- Opening Delimiter -

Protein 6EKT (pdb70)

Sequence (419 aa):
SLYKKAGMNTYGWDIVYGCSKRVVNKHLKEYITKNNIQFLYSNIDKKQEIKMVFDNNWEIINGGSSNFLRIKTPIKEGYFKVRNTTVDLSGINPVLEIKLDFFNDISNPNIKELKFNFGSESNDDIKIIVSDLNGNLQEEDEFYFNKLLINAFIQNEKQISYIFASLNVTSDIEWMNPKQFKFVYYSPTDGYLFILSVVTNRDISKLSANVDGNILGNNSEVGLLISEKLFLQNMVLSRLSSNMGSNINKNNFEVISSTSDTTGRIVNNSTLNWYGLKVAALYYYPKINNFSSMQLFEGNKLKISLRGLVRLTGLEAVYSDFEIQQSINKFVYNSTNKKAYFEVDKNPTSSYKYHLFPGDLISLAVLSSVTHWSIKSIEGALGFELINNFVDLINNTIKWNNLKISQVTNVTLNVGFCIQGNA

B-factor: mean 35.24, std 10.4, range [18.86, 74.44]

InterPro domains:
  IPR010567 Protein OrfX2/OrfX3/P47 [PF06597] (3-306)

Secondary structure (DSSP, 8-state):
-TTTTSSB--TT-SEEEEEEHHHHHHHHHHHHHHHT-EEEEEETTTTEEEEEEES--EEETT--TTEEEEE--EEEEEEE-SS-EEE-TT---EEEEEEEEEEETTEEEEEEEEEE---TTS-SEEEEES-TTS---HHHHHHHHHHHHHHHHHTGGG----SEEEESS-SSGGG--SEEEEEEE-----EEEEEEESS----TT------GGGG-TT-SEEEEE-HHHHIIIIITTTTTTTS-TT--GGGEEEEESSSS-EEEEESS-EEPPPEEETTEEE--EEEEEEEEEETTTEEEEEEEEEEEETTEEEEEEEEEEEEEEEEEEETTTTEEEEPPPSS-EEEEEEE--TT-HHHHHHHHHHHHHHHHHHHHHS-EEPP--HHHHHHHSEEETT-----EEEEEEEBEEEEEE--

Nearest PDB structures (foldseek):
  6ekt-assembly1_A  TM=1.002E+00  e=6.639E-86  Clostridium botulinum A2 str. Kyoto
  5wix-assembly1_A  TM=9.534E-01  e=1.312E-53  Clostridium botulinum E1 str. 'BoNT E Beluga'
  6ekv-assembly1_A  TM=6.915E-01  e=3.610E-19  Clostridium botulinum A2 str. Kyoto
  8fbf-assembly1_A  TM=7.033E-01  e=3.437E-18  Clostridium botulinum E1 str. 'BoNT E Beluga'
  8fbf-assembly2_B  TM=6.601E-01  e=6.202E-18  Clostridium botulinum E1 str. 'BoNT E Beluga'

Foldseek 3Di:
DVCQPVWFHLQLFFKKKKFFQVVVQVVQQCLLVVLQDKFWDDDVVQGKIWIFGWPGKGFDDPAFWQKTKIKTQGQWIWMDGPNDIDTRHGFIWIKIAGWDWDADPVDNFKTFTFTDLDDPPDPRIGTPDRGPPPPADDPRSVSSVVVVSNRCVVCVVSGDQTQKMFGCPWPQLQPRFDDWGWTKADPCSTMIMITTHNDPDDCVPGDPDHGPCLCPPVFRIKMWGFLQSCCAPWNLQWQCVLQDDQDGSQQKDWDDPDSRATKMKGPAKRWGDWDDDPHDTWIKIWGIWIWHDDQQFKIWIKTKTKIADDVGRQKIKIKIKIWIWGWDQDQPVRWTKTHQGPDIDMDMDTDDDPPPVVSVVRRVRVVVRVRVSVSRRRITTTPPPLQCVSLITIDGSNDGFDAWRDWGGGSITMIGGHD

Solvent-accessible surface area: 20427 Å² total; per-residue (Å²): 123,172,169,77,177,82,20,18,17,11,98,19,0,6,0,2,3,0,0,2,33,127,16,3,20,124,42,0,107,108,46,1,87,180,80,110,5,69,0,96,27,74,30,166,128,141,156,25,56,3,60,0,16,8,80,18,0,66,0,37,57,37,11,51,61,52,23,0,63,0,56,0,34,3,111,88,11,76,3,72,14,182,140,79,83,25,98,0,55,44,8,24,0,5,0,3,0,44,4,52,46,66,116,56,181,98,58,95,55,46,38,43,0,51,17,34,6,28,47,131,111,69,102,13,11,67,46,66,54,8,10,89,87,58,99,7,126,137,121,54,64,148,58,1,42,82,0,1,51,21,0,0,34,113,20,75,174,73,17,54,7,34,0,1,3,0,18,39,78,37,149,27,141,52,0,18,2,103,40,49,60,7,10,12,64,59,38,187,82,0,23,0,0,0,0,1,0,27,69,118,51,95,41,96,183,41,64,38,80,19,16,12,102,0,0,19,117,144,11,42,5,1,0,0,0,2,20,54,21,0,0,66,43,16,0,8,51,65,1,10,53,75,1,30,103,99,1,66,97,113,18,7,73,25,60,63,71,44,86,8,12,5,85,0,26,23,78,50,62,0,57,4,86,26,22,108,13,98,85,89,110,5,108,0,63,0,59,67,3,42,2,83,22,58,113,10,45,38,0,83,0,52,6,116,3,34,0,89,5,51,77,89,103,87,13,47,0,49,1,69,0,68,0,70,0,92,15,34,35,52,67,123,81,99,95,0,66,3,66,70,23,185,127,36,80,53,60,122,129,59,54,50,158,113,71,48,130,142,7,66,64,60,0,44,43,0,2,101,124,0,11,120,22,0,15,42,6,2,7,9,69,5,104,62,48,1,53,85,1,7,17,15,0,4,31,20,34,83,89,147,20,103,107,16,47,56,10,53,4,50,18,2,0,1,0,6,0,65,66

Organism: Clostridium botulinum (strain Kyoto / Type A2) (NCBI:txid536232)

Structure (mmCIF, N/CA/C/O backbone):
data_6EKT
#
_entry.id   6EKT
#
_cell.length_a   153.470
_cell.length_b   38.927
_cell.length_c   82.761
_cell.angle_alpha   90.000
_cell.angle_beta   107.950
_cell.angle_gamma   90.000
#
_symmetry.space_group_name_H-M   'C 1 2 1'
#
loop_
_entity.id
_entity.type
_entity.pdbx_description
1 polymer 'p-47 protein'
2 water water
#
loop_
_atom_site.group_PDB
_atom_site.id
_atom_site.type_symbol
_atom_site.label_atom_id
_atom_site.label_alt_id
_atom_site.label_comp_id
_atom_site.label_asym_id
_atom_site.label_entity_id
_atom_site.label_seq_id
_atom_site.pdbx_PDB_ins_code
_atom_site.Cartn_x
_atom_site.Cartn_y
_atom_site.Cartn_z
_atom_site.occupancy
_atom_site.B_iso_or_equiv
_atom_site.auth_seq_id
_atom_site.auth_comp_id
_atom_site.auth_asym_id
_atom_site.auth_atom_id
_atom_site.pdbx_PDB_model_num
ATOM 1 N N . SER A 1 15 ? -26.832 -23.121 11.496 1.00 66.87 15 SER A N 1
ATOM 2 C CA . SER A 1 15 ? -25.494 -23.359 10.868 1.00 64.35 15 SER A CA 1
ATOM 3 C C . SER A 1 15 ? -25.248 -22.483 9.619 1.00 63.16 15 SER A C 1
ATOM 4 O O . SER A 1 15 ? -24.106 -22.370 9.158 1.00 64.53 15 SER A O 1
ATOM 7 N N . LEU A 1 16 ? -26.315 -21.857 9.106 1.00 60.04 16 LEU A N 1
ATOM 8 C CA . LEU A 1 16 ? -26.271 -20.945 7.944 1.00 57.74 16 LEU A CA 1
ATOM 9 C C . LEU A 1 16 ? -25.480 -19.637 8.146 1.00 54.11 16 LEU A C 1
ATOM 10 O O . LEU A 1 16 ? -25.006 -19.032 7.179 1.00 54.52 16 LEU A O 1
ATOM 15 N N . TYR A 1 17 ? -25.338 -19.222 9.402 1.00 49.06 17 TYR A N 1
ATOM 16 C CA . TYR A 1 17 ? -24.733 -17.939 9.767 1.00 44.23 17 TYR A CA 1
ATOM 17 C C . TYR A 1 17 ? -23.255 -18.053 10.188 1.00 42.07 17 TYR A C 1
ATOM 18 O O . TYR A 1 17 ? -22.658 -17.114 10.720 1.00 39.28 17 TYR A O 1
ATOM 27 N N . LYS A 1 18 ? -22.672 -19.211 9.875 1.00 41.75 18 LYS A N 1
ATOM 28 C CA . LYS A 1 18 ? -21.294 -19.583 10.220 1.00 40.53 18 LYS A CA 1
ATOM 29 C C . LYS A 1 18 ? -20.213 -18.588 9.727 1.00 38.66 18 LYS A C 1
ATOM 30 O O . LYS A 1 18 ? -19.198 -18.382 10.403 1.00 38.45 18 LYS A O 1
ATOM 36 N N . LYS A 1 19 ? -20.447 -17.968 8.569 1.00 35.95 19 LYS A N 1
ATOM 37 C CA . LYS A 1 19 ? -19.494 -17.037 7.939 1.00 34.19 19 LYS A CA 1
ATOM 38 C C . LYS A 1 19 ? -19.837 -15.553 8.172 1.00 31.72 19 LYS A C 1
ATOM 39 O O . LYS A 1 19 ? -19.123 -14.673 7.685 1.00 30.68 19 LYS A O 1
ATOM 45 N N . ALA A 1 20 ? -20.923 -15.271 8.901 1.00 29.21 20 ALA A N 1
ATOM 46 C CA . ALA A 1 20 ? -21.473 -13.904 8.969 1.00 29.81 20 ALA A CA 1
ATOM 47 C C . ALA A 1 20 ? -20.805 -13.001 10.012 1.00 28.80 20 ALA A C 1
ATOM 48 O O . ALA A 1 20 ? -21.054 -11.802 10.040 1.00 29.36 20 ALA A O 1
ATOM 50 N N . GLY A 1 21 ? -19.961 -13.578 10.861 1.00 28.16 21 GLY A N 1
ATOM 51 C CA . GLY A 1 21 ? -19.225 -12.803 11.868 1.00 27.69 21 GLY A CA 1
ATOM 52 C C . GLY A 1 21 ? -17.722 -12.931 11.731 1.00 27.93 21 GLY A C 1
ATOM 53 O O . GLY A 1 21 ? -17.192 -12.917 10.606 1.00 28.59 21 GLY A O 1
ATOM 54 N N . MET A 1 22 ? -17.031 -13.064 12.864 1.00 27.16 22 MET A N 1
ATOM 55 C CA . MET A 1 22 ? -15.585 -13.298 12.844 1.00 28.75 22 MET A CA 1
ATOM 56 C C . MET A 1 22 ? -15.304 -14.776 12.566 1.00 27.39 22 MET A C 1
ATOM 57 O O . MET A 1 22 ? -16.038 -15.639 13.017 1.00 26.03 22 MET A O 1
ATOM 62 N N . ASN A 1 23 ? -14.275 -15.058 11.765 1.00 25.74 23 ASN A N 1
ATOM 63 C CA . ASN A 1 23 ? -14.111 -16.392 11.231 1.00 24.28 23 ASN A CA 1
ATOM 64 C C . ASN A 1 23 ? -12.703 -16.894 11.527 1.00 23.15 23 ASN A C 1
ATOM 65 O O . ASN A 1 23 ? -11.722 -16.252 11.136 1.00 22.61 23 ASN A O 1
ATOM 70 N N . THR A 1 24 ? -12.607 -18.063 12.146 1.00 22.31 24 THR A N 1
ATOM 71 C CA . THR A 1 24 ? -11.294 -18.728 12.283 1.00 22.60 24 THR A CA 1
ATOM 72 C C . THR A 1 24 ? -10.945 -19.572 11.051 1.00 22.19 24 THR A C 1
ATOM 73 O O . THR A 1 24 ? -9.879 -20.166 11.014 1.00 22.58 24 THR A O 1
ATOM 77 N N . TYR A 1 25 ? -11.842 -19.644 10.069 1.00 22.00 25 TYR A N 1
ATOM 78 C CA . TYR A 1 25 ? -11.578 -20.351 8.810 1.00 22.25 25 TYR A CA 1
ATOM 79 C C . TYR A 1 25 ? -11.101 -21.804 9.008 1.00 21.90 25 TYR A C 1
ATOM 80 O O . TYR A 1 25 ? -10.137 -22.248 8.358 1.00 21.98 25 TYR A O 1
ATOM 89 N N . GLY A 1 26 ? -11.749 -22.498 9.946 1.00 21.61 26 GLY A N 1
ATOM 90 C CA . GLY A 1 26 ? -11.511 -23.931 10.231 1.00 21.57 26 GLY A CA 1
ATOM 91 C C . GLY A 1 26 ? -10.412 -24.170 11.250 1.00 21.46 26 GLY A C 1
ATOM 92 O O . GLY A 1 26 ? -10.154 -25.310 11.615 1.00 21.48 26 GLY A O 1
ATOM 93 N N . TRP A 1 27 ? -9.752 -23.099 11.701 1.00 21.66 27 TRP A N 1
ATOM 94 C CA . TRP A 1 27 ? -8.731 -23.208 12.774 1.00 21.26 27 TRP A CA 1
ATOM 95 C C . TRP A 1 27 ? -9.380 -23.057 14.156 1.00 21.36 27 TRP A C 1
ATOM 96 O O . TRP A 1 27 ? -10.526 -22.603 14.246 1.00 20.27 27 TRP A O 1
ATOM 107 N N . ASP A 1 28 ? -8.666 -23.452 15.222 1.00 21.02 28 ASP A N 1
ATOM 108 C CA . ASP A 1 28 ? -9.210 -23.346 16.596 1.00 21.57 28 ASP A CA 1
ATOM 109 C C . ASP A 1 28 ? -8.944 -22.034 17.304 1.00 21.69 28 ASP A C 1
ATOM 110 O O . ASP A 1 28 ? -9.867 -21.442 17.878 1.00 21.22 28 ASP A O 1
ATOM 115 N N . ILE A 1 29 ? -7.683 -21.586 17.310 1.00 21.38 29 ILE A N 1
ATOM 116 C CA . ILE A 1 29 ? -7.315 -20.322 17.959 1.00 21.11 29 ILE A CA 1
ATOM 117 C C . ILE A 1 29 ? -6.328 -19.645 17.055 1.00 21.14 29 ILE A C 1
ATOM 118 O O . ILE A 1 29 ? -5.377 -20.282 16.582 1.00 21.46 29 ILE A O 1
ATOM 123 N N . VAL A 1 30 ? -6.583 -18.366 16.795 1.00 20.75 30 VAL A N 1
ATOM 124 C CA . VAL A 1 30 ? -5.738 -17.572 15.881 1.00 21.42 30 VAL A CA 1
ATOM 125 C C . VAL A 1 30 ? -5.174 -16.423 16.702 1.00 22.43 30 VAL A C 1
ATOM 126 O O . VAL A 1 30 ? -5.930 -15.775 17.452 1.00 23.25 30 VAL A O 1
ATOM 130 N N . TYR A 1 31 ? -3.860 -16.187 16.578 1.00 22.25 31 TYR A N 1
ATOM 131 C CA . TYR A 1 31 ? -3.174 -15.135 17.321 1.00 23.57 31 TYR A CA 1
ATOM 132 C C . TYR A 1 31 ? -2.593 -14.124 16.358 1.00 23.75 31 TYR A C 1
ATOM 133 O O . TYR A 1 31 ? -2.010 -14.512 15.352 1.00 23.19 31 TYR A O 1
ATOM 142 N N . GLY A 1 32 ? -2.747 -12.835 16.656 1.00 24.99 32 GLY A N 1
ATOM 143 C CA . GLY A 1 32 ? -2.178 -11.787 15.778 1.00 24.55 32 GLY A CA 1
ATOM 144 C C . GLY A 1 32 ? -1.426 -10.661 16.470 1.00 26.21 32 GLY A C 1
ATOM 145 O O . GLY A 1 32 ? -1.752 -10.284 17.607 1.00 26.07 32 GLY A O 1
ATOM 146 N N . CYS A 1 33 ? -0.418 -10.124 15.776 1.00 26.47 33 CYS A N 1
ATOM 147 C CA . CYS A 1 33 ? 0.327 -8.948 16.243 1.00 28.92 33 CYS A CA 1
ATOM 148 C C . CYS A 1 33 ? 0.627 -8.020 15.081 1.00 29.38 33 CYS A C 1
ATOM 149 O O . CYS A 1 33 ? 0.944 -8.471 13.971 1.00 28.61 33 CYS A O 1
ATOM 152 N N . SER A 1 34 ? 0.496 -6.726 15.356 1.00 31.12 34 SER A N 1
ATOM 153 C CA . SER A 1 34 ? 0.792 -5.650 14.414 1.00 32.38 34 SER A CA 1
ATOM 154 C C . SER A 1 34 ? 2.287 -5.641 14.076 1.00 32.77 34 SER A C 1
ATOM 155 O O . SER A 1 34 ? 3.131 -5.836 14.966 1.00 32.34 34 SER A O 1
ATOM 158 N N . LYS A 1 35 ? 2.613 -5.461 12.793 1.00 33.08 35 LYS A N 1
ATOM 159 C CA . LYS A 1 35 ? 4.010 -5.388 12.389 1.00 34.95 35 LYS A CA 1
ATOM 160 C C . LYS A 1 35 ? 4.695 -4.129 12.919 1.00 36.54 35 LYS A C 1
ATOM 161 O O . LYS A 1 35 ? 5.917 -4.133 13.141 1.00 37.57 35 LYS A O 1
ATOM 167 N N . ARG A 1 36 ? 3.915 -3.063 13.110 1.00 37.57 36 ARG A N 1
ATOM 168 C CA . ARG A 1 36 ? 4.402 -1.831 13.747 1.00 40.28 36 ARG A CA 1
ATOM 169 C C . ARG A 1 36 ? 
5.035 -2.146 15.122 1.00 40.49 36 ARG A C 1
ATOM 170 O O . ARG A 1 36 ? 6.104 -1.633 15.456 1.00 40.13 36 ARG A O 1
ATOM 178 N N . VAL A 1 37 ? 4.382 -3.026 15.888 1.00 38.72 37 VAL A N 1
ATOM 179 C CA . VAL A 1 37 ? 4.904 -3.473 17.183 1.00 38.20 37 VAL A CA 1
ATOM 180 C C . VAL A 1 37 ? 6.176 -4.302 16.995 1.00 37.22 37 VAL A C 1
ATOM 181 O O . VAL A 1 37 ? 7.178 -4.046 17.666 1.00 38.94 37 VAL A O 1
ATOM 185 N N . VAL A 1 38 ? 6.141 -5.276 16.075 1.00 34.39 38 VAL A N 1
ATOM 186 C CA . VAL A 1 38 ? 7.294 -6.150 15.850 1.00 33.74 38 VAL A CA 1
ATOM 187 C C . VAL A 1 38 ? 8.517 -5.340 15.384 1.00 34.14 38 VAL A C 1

- Closing Delimiter -

=== WHAT IS EXPECTED ===
Exactly the lines above from the one with "ATOM 16 C CA" to the one with "ATOM 48 O O", both included, are to be quoted; leave the rest out.

=== EXERCISE RESPONSE ===
ATOM 16 C CA . TYR A 1 17 ? -24.733 -17.939 9.767 1.00 44.23 17 TYR A CA 1
ATOM 17 C C . TYR A 1 17 ? -23.255 -18.053 10.188 1.00 42.07 17 TYR A C 1
ATOM 18 O O . TYR A 1 17 ? -22.658 -17.114 10.720 1.00 39.28 17 TYR A O 1
ATOM 27 N N . LYS A 1 18 ? -22.672 -19.211 9.875 1.00 41.75 18 LYS A N 1
ATOM 28 C CA . LYS A 1 18 ? -21.294 -19.583 10.220 1.00 40.53 18 LYS A CA 1
ATOM 29 C C . LYS A 1 18 ? -20.213 -18.588 9.727 1.00 38.66 18 LYS A C 1
ATOM 30 O O . LYS A 1 18 ? -19.198 -18.382 10.403 1.00 38.45 18 LYS A O 1
ATOM 36 N N . LYS A 1 19 ? -20.447 -17.968 8.569 1.00 35.95 19 LYS A N 1
ATOM 37 C CA . LYS A 1 19 ? -19.494 -17.037 7.939 1.00 34.19 19 LYS A CA 1
ATOM 38 C C . LYS A 1 19 ? -19.837 -15.553 8.172 1.00 31.72 19 LYS A C 1
ATOM 39 O O . LYS A 1 19 ? -19.123 -14.673 7.685 1.00 30.68 19 LYS A O 1
ATOM 45 N N . ALA A 1 20 ? -20.923 -15.271 8.901 1.00 29.21 20 ALA A N 1
ATOM 46 C CA . ALA A 1 20 ? -21.473 -13.904 8.969 1.00 29.81 20 ALA A CA 1
ATOM 47 C C . ALA A 1 20 ? -20.805 -13.001 10.012 1.00 28.80 20 ALA A C 1
ATOM 48 O O . ALA A 1 20 ? -21.054 -11.802 10.040 1.00 29.36 20 ALA A O 1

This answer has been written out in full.